MARTIN: Well, how did it change from - so those iconic images we see of the Depression - of, you know, white men in bread lines and white Appalachian families, you know, struggling to make a living - to the face of poverty being Black? What happened?

BARBER: In that time, in the programs that were put in place, they meant most of them would only be available to white people. Gor instance, when social security was put in place, if you were in the agrarian culture or in the domestic culture, you couldn't even pay in or apply for social security. Well, that was mostly Black and brown people. But as soon as all of those programs began to be open to all people, as soon as you had the war on poverty that extremists hated and as soon as you had an effort, as Dr. King said in '65, to bring together the masses of poor Negro and the masses of poor white people, to bring together to create a voting bloc that could fundamentally shift the economic architecture - then you had efforts like the Southern strategy that deliberately focused on what they call positive polarization. And their goal was to divide intentionally, and the way they did it is they framed issues to suggest to many white brothers and sisters, you don't have because somebody else is taking from you. Somebody else is the problem. In other words, they offered them whiteness rather than health care. They offered them whiteness rather than living wages.

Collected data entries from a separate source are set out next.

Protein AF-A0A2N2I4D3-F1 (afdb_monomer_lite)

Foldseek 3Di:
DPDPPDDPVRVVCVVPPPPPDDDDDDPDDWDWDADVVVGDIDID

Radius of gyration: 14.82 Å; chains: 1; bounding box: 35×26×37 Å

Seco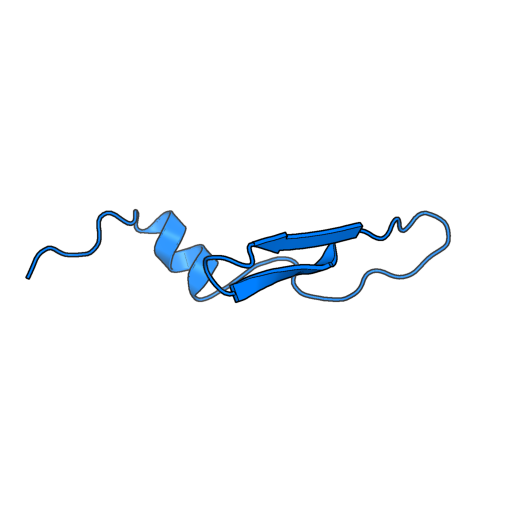ndary structure (DSSP, 8-state):
----S--HHHHHHHHS-SS-S---STT----EEEETTTTEEEE-

Sequence (44 aa):
MKSTQYSEKTLEHFRDPHNVGTLEGPNVAVGRVGNPTCGDLMDI

Structure (mmCIF, N/CA/C/O backbone):
data_AF-A0A2N2I4D3-F1
#
_entry.id   AF-A0A2N2I4D3-F1
#
loop_
_atom_site.group_PDB
_atom_site.id
_atom_site.type_symbol
_atom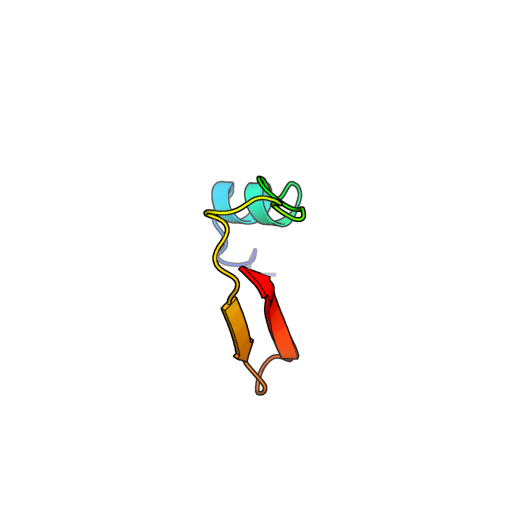_site.label_atom_id
_atom_site.label_alt_id
_atom_site.label_comp_id
_atom_site.label_asym_id
_atom_site.label_entity_id
_atom_site.label_seq_id
_atom_site.pdbx_PDB_ins_code
_atom_site.Cartn_x
_atom_site.Cartn_y
_atom_site.Cartn_z
_atom_site.occupancy
_atom_site.B_iso_or_equiv
_atom_site.auth_seq_id
_atom_site.auth_comp_id
_atom_site.auth_asym_id
_atom_site.auth_atom_id
_atom_site.pdbx_PDB_model_num
ATOM 1 N N . MET A 1 1 ? -17.922 3.525 23.140 1.00 48.75 1 MET A N 1
ATOM 2 C CA . MET A 1 1 ? -17.094 2.874 22.102 1.00 48.75 1 MET A CA 1
ATOM 3 C C . MET A 1 1 ? -15.687 3.421 22.242 1.00 48.75 1 MET A C 1
ATOM 5 O O . MET A 1 1 ? -15.539 4.635 22.189 1.00 48.75 1 MET A O 1
ATOM 9 N N . LYS A 1 2 ? -14.682 2.584 22.537 1.00 51.28 2 LYS A N 1
ATOM 10 C CA . LYS A 1 2 ? -13.294 3.064 22.559 1.00 51.28 2 LYS A CA 1
ATOM 11 C C . LYS A 1 2 ? -12.957 3.499 21.136 1.00 51.28 2 LYS A C 1
ATOM 13 O O . LYS A 1 2 ? -12.971 2.662 20.239 1.00 51.28 2 LYS A O 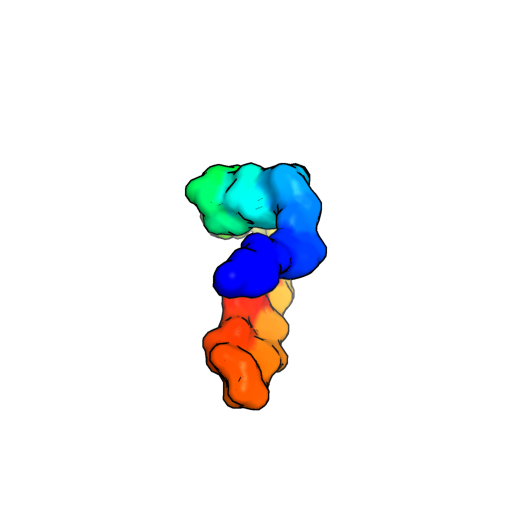1
ATOM 18 N N . SER A 1 3 ? -12.715 4.796 20.953 1.00 62.78 3 SER A N 1
ATOM 19 C CA . SER A 1 3 ? -12.021 5.296 19.771 1.00 62.78 3 SER A CA 1
ATOM 20 C C . SER A 1 3 ? -10.778 4.427 19.598 1.00 62.78 3 SER A C 1
ATOM 22 O O . SER A 1 3 ? -10.081 4.149 20.578 1.00 62.78 3 SER A O 1
ATOM 24 N N . THR A 1 4 ? -10.576 3.879 18.408 1.00 67.62 4 THR A N 1
ATOM 25 C CA . THR A 1 4 ? -9.403 3.064 18.087 1.00 67.62 4 THR A CA 1
ATOM 26 C C . THR A 1 4 ? -8.135 3.764 18.588 1.00 67.62 4 THR A C 1
ATOM 28 O O . THR A 1 4 ? -8.029 4.975 18.420 1.00 67.62 4 THR A O 1
ATOM 31 N N . GLN A 1 5 ? -7.175 3.045 19.185 1.00 82.12 5 GLN A N 1
ATOM 32 C CA . GLN A 1 5 ? -5.914 3.614 19.712 1.00 82.12 5 GLN A CA 1
ATOM 33 C C . GLN A 1 5 ? -4.959 4.139 18.614 1.00 82.12 5 GLN A C 1
ATOM 35 O O . GLN A 1 5 ? -3.743 4.153 18.786 1.00 82.12 5 GLN A O 1
ATOM 40 N N . TYR A 1 6 ? -5.484 4.529 17.458 1.00 90.50 6 TYR A N 1
ATOM 41 C CA . TYR A 1 6 ? -4.699 5.087 16.374 1.00 90.50 6 TYR A CA 1
ATOM 42 C C . TYR A 1 6 ? -4.520 6.579 16.600 1.00 90.50 6 TYR A C 1
ATOM 44 O O . TYR A 1 6 ? -5.476 7.303 16.878 1.00 90.50 6 TYR A O 1
ATOM 52 N N . SER A 1 7 ? -3.276 7.027 16.473 1.00 93.06 7 SER A N 1
ATOM 53 C CA . SER A 1 7 ? -2.974 8.451 16.445 1.00 93.06 7 SER A CA 1
ATOM 54 C C . SER A 1 7 ? -3.630 9.110 15.230 1.00 93.06 7 SER A C 1
ATOM 56 O O . SER A 1 7 ? -3.887 8.451 14.218 1.00 93.06 7 SER A O 1
ATOM 58 N N . GLU A 1 8 ? -3.841 10.422 15.298 1.00 93.56 8 GLU A N 1
ATOM 59 C CA . GLU A 1 8 ? -4.322 11.204 14.154 1.00 93.56 8 GLU A CA 1
ATOM 60 C C . GLU A 1 8 ? -3.425 11.002 12.928 1.00 93.56 8 GLU A C 1
ATOM 62 O O . GLU A 1 8 ? -3.926 10.714 11.844 1.00 93.56 8 GLU A O 1
ATOM 67 N N . LYS A 1 9 ? -2.100 11.001 13.130 1.00 93.94 9 LYS A N 1
ATOM 68 C CA . LYS A 1 9 ? -1.111 10.759 12.073 1.00 93.94 9 LYS A CA 1
ATOM 69 C C . LYS A 1 9 ? -1.286 9.395 11.401 1.00 93.94 9 LYS A C 1
ATOM 71 O O . LY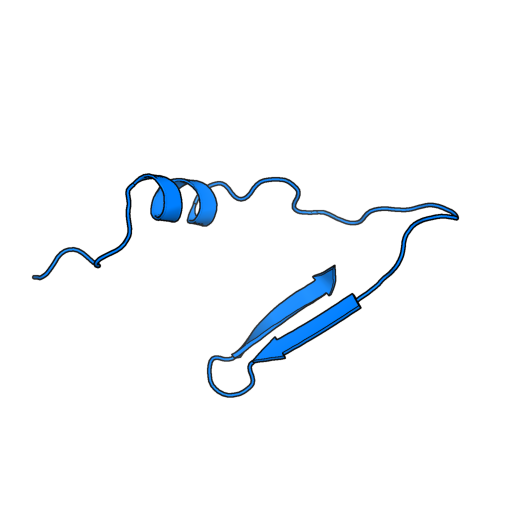S A 1 9 ? -1.174 9.287 10.184 1.00 93.94 9 LYS A O 1
ATOM 76 N N . THR A 1 10 ? -1.567 8.344 12.171 1.00 94.31 10 THR A N 1
ATOM 77 C CA . THR A 1 10 ? -1.817 7.004 11.614 1.00 94.31 10 THR A CA 1
ATOM 78 C C . THR A 1 10 ? -3.071 6.998 10.743 1.00 94.31 10 THR A C 1
ATOM 80 O O . THR A 1 10 ? -3.059 6.431 9.655 1.00 94.31 10 THR A O 1
ATOM 83 N N . LEU A 1 11 ? -4.147 7.640 11.208 1.00 94.38 11 LEU A N 1
ATOM 84 C CA . LEU A 1 11 ? -5.406 7.710 10.466 1.00 94.38 11 LEU A CA 1
ATOM 85 C C . LEU A 1 11 ? -5.298 8.573 9.204 1.00 94.38 11 LEU A C 1
ATOM 87 O O . LEU A 1 11 ? -5.965 8.273 8.219 1.00 94.38 11 LEU A O 1
ATOM 91 N N . GLU A 1 12 ? -4.476 9.620 9.230 1.00 95.75 12 GLU A N 1
ATOM 92 C CA . GLU A 1 12 ? -4.157 10.447 8.065 1.00 95.75 12 GLU A CA 1
ATOM 93 C C . GLU A 1 12 ? -3.491 9.611 6.965 1.00 95.75 12 GLU A C 1
ATOM 95 O O . GLU A 1 12 ? -4.065 9.470 5.892 1.00 95.75 12 GLU A O 1
ATOM 100 N N . HIS A 1 13 ? -2.368 8.945 7.262 1.00 96.38 13 HIS A N 1
ATOM 101 C CA . HIS A 1 13 ? -1.630 8.145 6.271 1.00 96.38 13 HIS A CA 1
ATOM 102 C C . HIS A 1 13 ? -2.431 6.937 5.766 1.00 96.38 13 HIS A C 1
ATOM 104 O O . HIS A 1 13 ? -2.215 6.468 4.655 1.00 96.38 13 HIS A O 1
ATOM 110 N N . PHE A 1 14 ? -3.348 6.409 6.582 1.00 94.62 14 PHE A N 1
ATOM 111 C CA . PHE A 1 14 ? -4.238 5.330 6.156 1.00 94.62 14 PHE A CA 1
ATOM 112 C C . PHE A 1 14 ? -5.286 5.807 5.139 1.00 94.62 14 PHE A C 1
ATOM 114 O O . PHE A 1 14 ? -5.665 5.053 4.247 1.00 94.62 14 PHE A O 1
ATOM 121 N N . ARG A 1 15 ? -5.781 7.043 5.282 1.00 95.56 15 ARG A N 1
ATOM 122 C CA . ARG A 1 15 ? -6.803 7.618 4.392 1.00 95.56 15 ARG A CA 1
ATOM 123 C C . ARG A 1 15 ? -6.203 8.270 3.149 1.00 95.56 15 ARG A C 1
ATOM 125 O O . ARG A 1 15 ? -6.849 8.240 2.108 1.00 95.56 15 ARG A O 1
ATOM 132 N N . ASP A 1 16 ? -5.008 8.838 3.274 1.00 97.38 16 ASP A N 1
ATOM 133 C CA . ASP A 1 16 ? -4.254 9.486 2.199 1.00 97.38 16 ASP A CA 1
ATOM 134 C C . ASP A 1 16 ? -2.816 8.930 2.147 1.00 97.38 16 ASP A C 1
ATOM 136 O O . ASP A 1 16 ? -1.873 9.553 2.642 1.00 97.38 16 ASP A O 1
ATOM 140 N N . PRO A 1 17 ? -2.627 7.700 1.637 1.00 96.69 17 PRO A N 1
ATOM 141 C CA . PRO A 1 17 ? -1.316 7.071 1.599 1.00 96.69 17 PRO A CA 1
ATOM 142 C C . PRO A 1 17 ? -0.410 7.741 0.562 1.00 96.69 17 PRO A C 1
ATOM 144 O O . PRO A 1 17 ? -0.744 7.873 -0.615 1.00 96.69 17 PRO A O 1
ATOM 147 N N . HIS A 1 18 ? 0.792 8.112 0.990 1.00 96.44 18 HIS A N 1
ATOM 148 C CA . HIS A 1 18 ? 1.801 8.705 0.116 1.00 96.44 18 HIS A CA 1
ATOM 149 C C . HIS A 1 18 ? 2.658 7.636 -0.575 1.00 96.44 18 HIS A C 1
ATOM 151 O O . HIS A 1 18 ? 2.912 6.571 -0.016 1.00 96.44 18 HIS A O 1
ATOM 157 N N . ASN A 1 19 ? 3.185 7.966 -1.759 1.00 95.62 19 ASN A N 1
ATOM 158 C CA . ASN A 1 19 ? 4.110 7.124 -2.537 1.00 95.62 19 ASN A CA 1
ATOM 159 C C . ASN A 1 19 ? 3.516 5.787 -3.011 1.00 95.62 19 ASN A C 1
ATOM 161 O O . ASN A 1 19 ? 4.231 4.799 -3.148 1.00 95.62 19 ASN A O 1
ATOM 165 N N . VAL A 1 20 ? 2.211 5.757 -3.279 1.00 96.50 20 VAL A N 1
ATOM 166 C CA . VAL A 1 20 ? 1.552 4.594 -3.878 1.00 96.50 20 VAL A CA 1
ATOM 167 C C . VAL A 1 20 ? 1.692 4.662 -5.396 1.00 96.50 20 VAL A C 1
ATOM 169 O O . VAL A 1 20 ? 1.260 5.628 -6.024 1.00 96.50 20 VAL A O 1
ATOM 172 N N . GLY A 1 21 ? 2.292 3.637 -5.991 1.00 94.88 21 GLY A N 1
ATOM 173 C CA . GLY A 1 21 ? 2.489 3.538 -7.433 1.00 94.88 21 GLY A CA 1
ATOM 174 C C . GLY A 1 21 ? 3.552 2.505 -7.786 1.00 94.88 21 GLY A C 1
ATOM 175 O O . GLY A 1 21 ? 4.011 1.755 -6.929 1.00 94.88 21 GLY A O 1
ATOM 176 N N . THR A 1 22 ? 3.951 2.475 -9.053 1.00 96.31 22 THR A N 1
ATOM 177 C CA . THR A 1 22 ? 5.023 1.603 -9.544 1.00 96.31 22 THR A CA 1
ATOM 178 C C . THR A 1 22 ? 6.207 2.464 -9.952 1.00 96.31 22 THR A C 1
ATOM 180 O O . THR A 1 22 ? 6.051 3.414 -10.719 1.00 96.31 22 THR A O 1
ATOM 183 N N . LEU A 1 23 ? 7.388 2.148 -9.423 1.00 96.19 23 LEU A N 1
ATOM 184 C CA . LEU A 1 23 ? 8.638 2.742 -9.879 1.00 96.19 23 LEU A CA 1
ATOM 185 C C . LEU A 1 23 ? 9.187 1.927 -11.053 1.00 96.19 23 LEU A C 1
ATOM 187 O O . LEU A 1 23 ? 9.111 0.701 -11.058 1.00 96.19 23 LEU A O 1
ATOM 191 N N . GLU A 1 24 ? 9.775 2.609 -12.031 1.00 95.88 24 GLU A N 1
ATOM 192 C CA . GLU A 1 24 ? 10.398 1.988 -13.201 1.00 95.88 24 GLU A CA 1
ATOM 193 C C . GLU A 1 24 ? 11.851 2.449 -13.346 1.00 95.88 24 GLU A C 1
ATOM 195 O O . GLU A 1 24 ? 12.210 3.568 -12.971 1.00 95.88 24 GLU A O 1
ATOM 200 N N . GLY A 1 25 ? 12.698 1.591 -13.913 1.00 96.94 25 GLY A N 1
ATOM 201 C CA . GLY A 1 25 ? 14.068 1.943 -14.273 1.00 96.94 25 GLY A CA 1
ATOM 202 C C . GLY A 1 25 ? 15.121 0.925 -13.831 1.00 96.94 25 GLY A C 1
ATOM 203 O O . GLY A 1 25 ? 14.824 -0.039 -13.129 1.00 96.94 25 GLY A O 1
ATOM 204 N N . PRO A 1 26 ? 16.384 1.143 -14.234 1.00 95.56 26 PRO A N 1
ATOM 205 C CA . PRO A 1 26 ? 17.460 0.162 -14.080 1.00 95.56 26 PRO A CA 1
ATOM 206 C C . PRO A 1 26 ? 17.895 -0.069 -12.627 1.00 95.56 26 PRO A C 1
ATOM 208 O O . PRO A 1 26 ? 18.511 -1.087 -12.334 1.00 95.56 26 PRO A O 1
ATOM 211 N N . ASN A 1 27 ? 17.586 0.868 -11.728 1.00 96.38 27 ASN A N 1
ATOM 212 C CA . ASN A 1 27 ? 17.958 0.803 -10.312 1.00 96.38 27 ASN A CA 1
ATOM 213 C C . ASN A 1 27 ? 16.764 0.479 -9.403 1.00 96.38 27 ASN A C 1
ATOM 215 O O . ASN A 1 27 ? 16.884 0.580 -8.183 1.00 96.38 27 ASN A O 1
ATOM 219 N N . VAL A 1 28 ? 15.605 0.144 -9.978 1.00 96.56 28 VAL A N 1
ATOM 220 C CA . VAL A 1 28 ? 14.429 -0.229 -9.193 1.00 96.56 28 VAL A CA 1
ATOM 221 C C . VAL A 1 28 ? 14.569 -1.686 -8.765 1.00 96.56 28 VAL A C 1
ATOM 223 O O . VAL A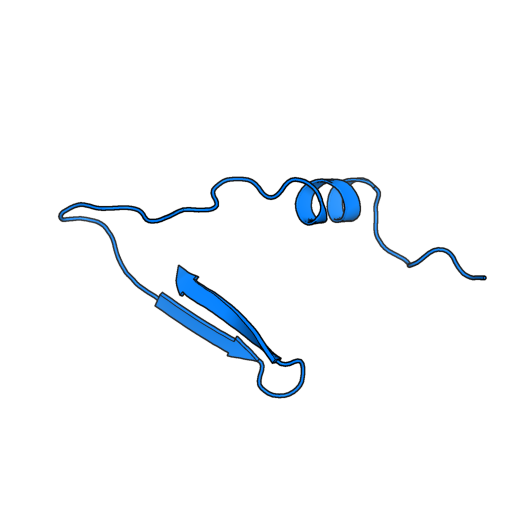 1 28 ? 14.682 -2.584 -9.598 1.00 96.56 28 VAL A O 1
ATOM 226 N N . ALA A 1 29 ? 14.579 -1.910 -7.454 1.00 95.94 29 ALA A N 1
ATOM 227 C CA . ALA A 1 29 ? 14.457 -3.236 -6.866 1.00 95.94 29 ALA A CA 1
ATOM 228 C C . ALA A 1 29 ? 12.978 -3.547 -6.613 1.00 95.94 29 ALA A C 1
ATOM 230 O O . ALA A 1 29 ? 12.200 -2.631 -6.372 1.00 95.94 29 ALA A O 1
ATOM 231 N N . VAL A 1 30 ? 12.620 -4.831 -6.653 1.00 96.44 30 VAL A N 1
ATOM 232 C CA . VAL A 1 30 ? 11.253 -5.302 -6.394 1.00 96.44 30 VAL A CA 1
ATOM 233 C C . VAL A 1 30 ? 11.232 -6.243 -5.196 1.00 96.44 30 VAL A C 1
ATOM 235 O O . VAL A 1 30 ? 12.088 -7.128 -5.073 1.00 96.44 30 VAL A O 1
ATOM 238 N N . GLY A 1 31 ? 10.252 -6.071 -4.318 1.00 96.62 31 GLY A N 1
ATOM 239 C CA . GLY A 1 31 ? 10.025 -6.918 -3.153 1.00 96.62 31 GLY A CA 1
ATOM 240 C C . GLY A 1 31 ? 8.542 -7.193 -2.944 1.00 96.62 31 GLY A C 1
ATOM 241 O O . GLY A 1 31 ? 7.696 -6.353 -3.220 1.00 96.62 31 GLY A O 1
ATOM 242 N N . ARG A 1 32 ? 8.216 -8.381 -2.431 1.00 97.62 32 ARG A N 1
ATOM 243 C CA . ARG A 1 32 ? 6.841 -8.739 -2.071 1.00 97.62 32 ARG A CA 1
ATOM 244 C C . ARG A 1 32 ? 6.806 -9.425 -0.721 1.00 97.62 32 ARG A C 1
ATOM 246 O O . ARG A 1 32 ? 7.530 -10.395 -0.495 1.00 97.62 32 ARG A O 1
ATOM 253 N N . VAL A 1 33 ? 5.951 -8.930 0.166 1.00 97.50 33 VAL A N 1
ATOM 254 C CA . VAL A 1 33 ? 5.779 -9.447 1.528 1.00 97.50 33 VAL A CA 1
ATOM 255 C C . VAL A 1 33 ? 4.290 -9.605 1.816 1.00 97.50 33 VAL A C 1
ATOM 257 O O . VAL A 1 33 ? 3.485 -8.759 1.436 1.00 97.50 33 VAL A O 1
ATOM 260 N N . GLY A 1 34 ? 3.914 -10.693 2.487 1.00 97.19 34 GLY A N 1
ATOM 261 C CA . GLY A 1 34 ? 2.530 -10.953 2.877 1.00 97.19 34 GLY A CA 1
ATOM 262 C C . GLY A 1 34 ? 2.411 -11.444 4.315 1.00 97.19 34 GLY A C 1
ATOM 263 O O . GLY A 1 34 ? 3.310 -12.112 4.829 1.00 97.19 34 GLY A O 1
ATOM 264 N N . ASN A 1 35 ? 1.282 -11.134 4.947 1.00 97.94 35 ASN A N 1
ATOM 265 C CA . ASN A 1 35 ? 0.893 -11.642 6.258 1.00 97.94 35 ASN A CA 1
ATOM 266 C C . ASN A 1 35 ? -0.390 -12.487 6.120 1.00 97.94 35 ASN A C 1
ATOM 268 O O . ASN A 1 35 ? -1.493 -11.936 6.159 1.00 97.94 35 ASN A O 1
ATOM 272 N N . PRO A 1 36 ? -0.283 -13.821 5.977 1.00 95.38 36 PRO A N 1
ATOM 273 C CA . PRO A 1 36 ? -1.430 -14.679 5.668 1.00 95.38 36 PRO A CA 1
ATOM 274 C C . PRO A 1 36 ? -2.476 -14.737 6.787 1.00 95.38 36 PRO A C 1
ATOM 276 O O . PRO A 1 36 ? -3.632 -15.045 6.521 1.00 95.38 36 PRO A O 1
ATOM 279 N N . THR A 1 37 ? -2.093 -14.428 8.026 1.00 97.94 37 THR A N 1
ATOM 280 C CA . THR A 1 37 ? -3.016 -14.413 9.166 1.00 97.94 37 THR A CA 1
ATOM 281 C C . THR A 1 37 ? -4.042 -13.285 9.048 1.00 97.94 37 THR A C 1
ATOM 283 O O . THR A 1 37 ? -5.201 -13.473 9.407 1.00 97.94 37 THR A O 1
ATOM 286 N N . CYS A 1 38 ? -3.622 -12.123 8.541 1.00 96.00 38 CYS A N 1
ATOM 287 C CA . CYS A 1 38 ? -4.478 -10.944 8.384 1.00 96.00 38 CYS A CA 1
ATOM 288 C C . CYS A 1 38 ? -4.962 -10.741 6.940 1.00 96.00 38 CYS A C 1
ATOM 290 O O . CYS A 1 38 ? -5.953 -10.052 6.725 1.00 96.00 38 CYS A O 1
ATOM 292 N N . GLY A 1 39 ? -4.283 -11.350 5.961 1.00 96.69 39 GLY A N 1
ATOM 293 C CA . GLY A 1 39 ? -4.544 -11.153 4.533 1.00 96.69 39 GLY A CA 1
ATOM 294 C C . GLY A 1 39 ? -3.820 -9.948 3.924 1.00 96.69 39 GLY A C 1
ATOM 295 O O . GLY A 1 39 ? -4.087 -9.608 2.775 1.00 96.69 39 GLY A O 1
ATOM 296 N N . ASP A 1 40 ? -2.905 -9.316 4.664 1.00 97.56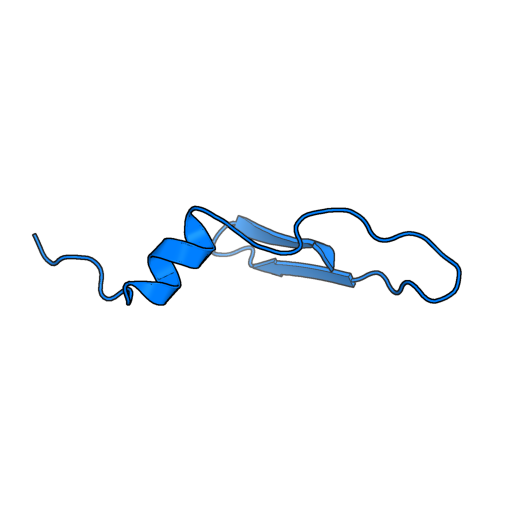 40 ASP A N 1
ATOM 297 C CA . ASP A 1 40 ? -2.176 -8.140 4.189 1.00 97.56 40 ASP A CA 1
ATOM 298 C C . ASP A 1 40 ? -1.116 -8.528 3.153 1.00 97.56 40 ASP A C 1
ATOM 300 O O . ASP A 1 40 ? -0.428 -9.548 3.286 1.00 97.56 40 ASP A O 1
ATOM 304 N N . LEU A 1 41 ? -0.940 -7.670 2.153 1.00 97.25 41 LEU A N 1
ATOM 305 C CA . LEU A 1 41 ? 0.081 -7.796 1.123 1.00 97.25 41 LEU A CA 1
ATOM 306 C C . LEU A 1 41 ? 0.701 -6.427 0.844 1.00 97.25 41 LEU A C 1
ATOM 308 O O . LEU A 1 41 ? -0.016 -5.435 0.732 1.00 97.25 41 LEU A O 1
ATOM 312 N N . MET A 1 42 ? 2.021 -6.399 0.687 1.00 96.88 42 MET A N 1
ATOM 313 C CA . MET A 1 42 ? 2.762 -5.216 0.275 1.00 96.88 42 MET A CA 1
ATOM 314 C C . MET A 1 42 ? 3.724 -5.569 -0.859 1.00 96.88 42 MET A C 1
ATOM 316 O O . MET A 1 42 ? 4.514 -6.511 -0.738 1.00 96.88 42 MET A O 1
ATOM 320 N N . ASP A 1 43 ? 3.645 -4.785 -1.930 1.00 96.94 43 ASP A N 1
ATOM 321 C CA . ASP A 1 43 ? 4.633 -4.737 -3.003 1.00 96.94 43 ASP A CA 1
ATOM 322 C C . ASP A 1 43 ? 5.512 -3.496 -2.777 1.00 96.94 43 ASP A C 1
ATOM 324 O O . ASP A 1 43 ? 4.998 -2.419 -2.460 1.00 96.94 43 ASP A O 1
ATOM 328 N N . ILE A 1 44 ? 6.829 -3.684 -2.862 1.00 93.56 44 ILE A N 1
ATOM 329 C CA . ILE A 1 44 ? 7.877 -2.677 -2.636 1.00 93.56 44 ILE A CA 1
ATOM 330 C C . ILE A 1 44 ? 8.669 -2.509 -3.926 1.00 93.56 44 ILE A C 1
ATOM 332 O O . ILE A 1 44 ? 9.047 -3.558 -4.503 1.00 93.56 44 ILE A O 1
#

pLDDT: mean 92.12, std 11.44, range [48.75, 97.94]

MARTIN: I would argue the reality - maybe it's an argument - that the reason that political leaders rely on these issues, what we often call wedge issues, is that they work. I mean, you talk about the fact that Kevin Phillips, for example, who was a Nixon campaign aide and a Republican strategist - the way you describe it is he said the secret to American politics was knowing who hates who, and he developed a Southern strategy to persuade Southern whites to leave the Democratic Party out of their opposition to the civil rights movement, and I think, you know, people sort of kind of know what the chapter (ph) - interestingly enough, Kevin Phillips actually recanted those politics...

BARBER: Exactly.

MARTIN: ...Before he died, but nevertheless, you know, the ground was laid. What do you say to people who say, well, it persists because it works?

BARBER: It persists because it works because we allow it to work. We give up. Most progressive projects just give up. For instance, in the South, one-third of all poor people live in the South, one-third of all white poor people live in the South, and many times, even in national politics, they're just written off. We tend to find ways around the South to get elected, when, in fact, right now, poor and low-wage people are the biggest swing vote in the country. They represent 30% of the electorate now, over 30%, in all states, so the point of the matter is our politics has actually abandoned a group of people, which is why what we must do is if Kevin Phillips could build a movement of division, we can build a movement of unity. And that's exactly what the Poor People's Campaign - A National Call for Moral Revival is doing. We're saying to poor and low-wage people, you have this power. The stone that the builders rejected can now become a chief cornerstone in building a new democracy. Let's declare we won't be silent anymore. Let's mobilize our power, and let's force these issues into the political conversation and the discussions and policies of this nation, and so moral leaders and poor folk and others are coming together. In fact, on June 29 of this year on Pennsylvania Avenue, we're having a Mass Poor People and Low-Wage Workers' Assembly Moral March to the polls, and then those same peers are working to reach 15 million poor and infrequent voters who haven't voted in the last election who can, in fact, be a major swing vote that can transform the political electorate in this country.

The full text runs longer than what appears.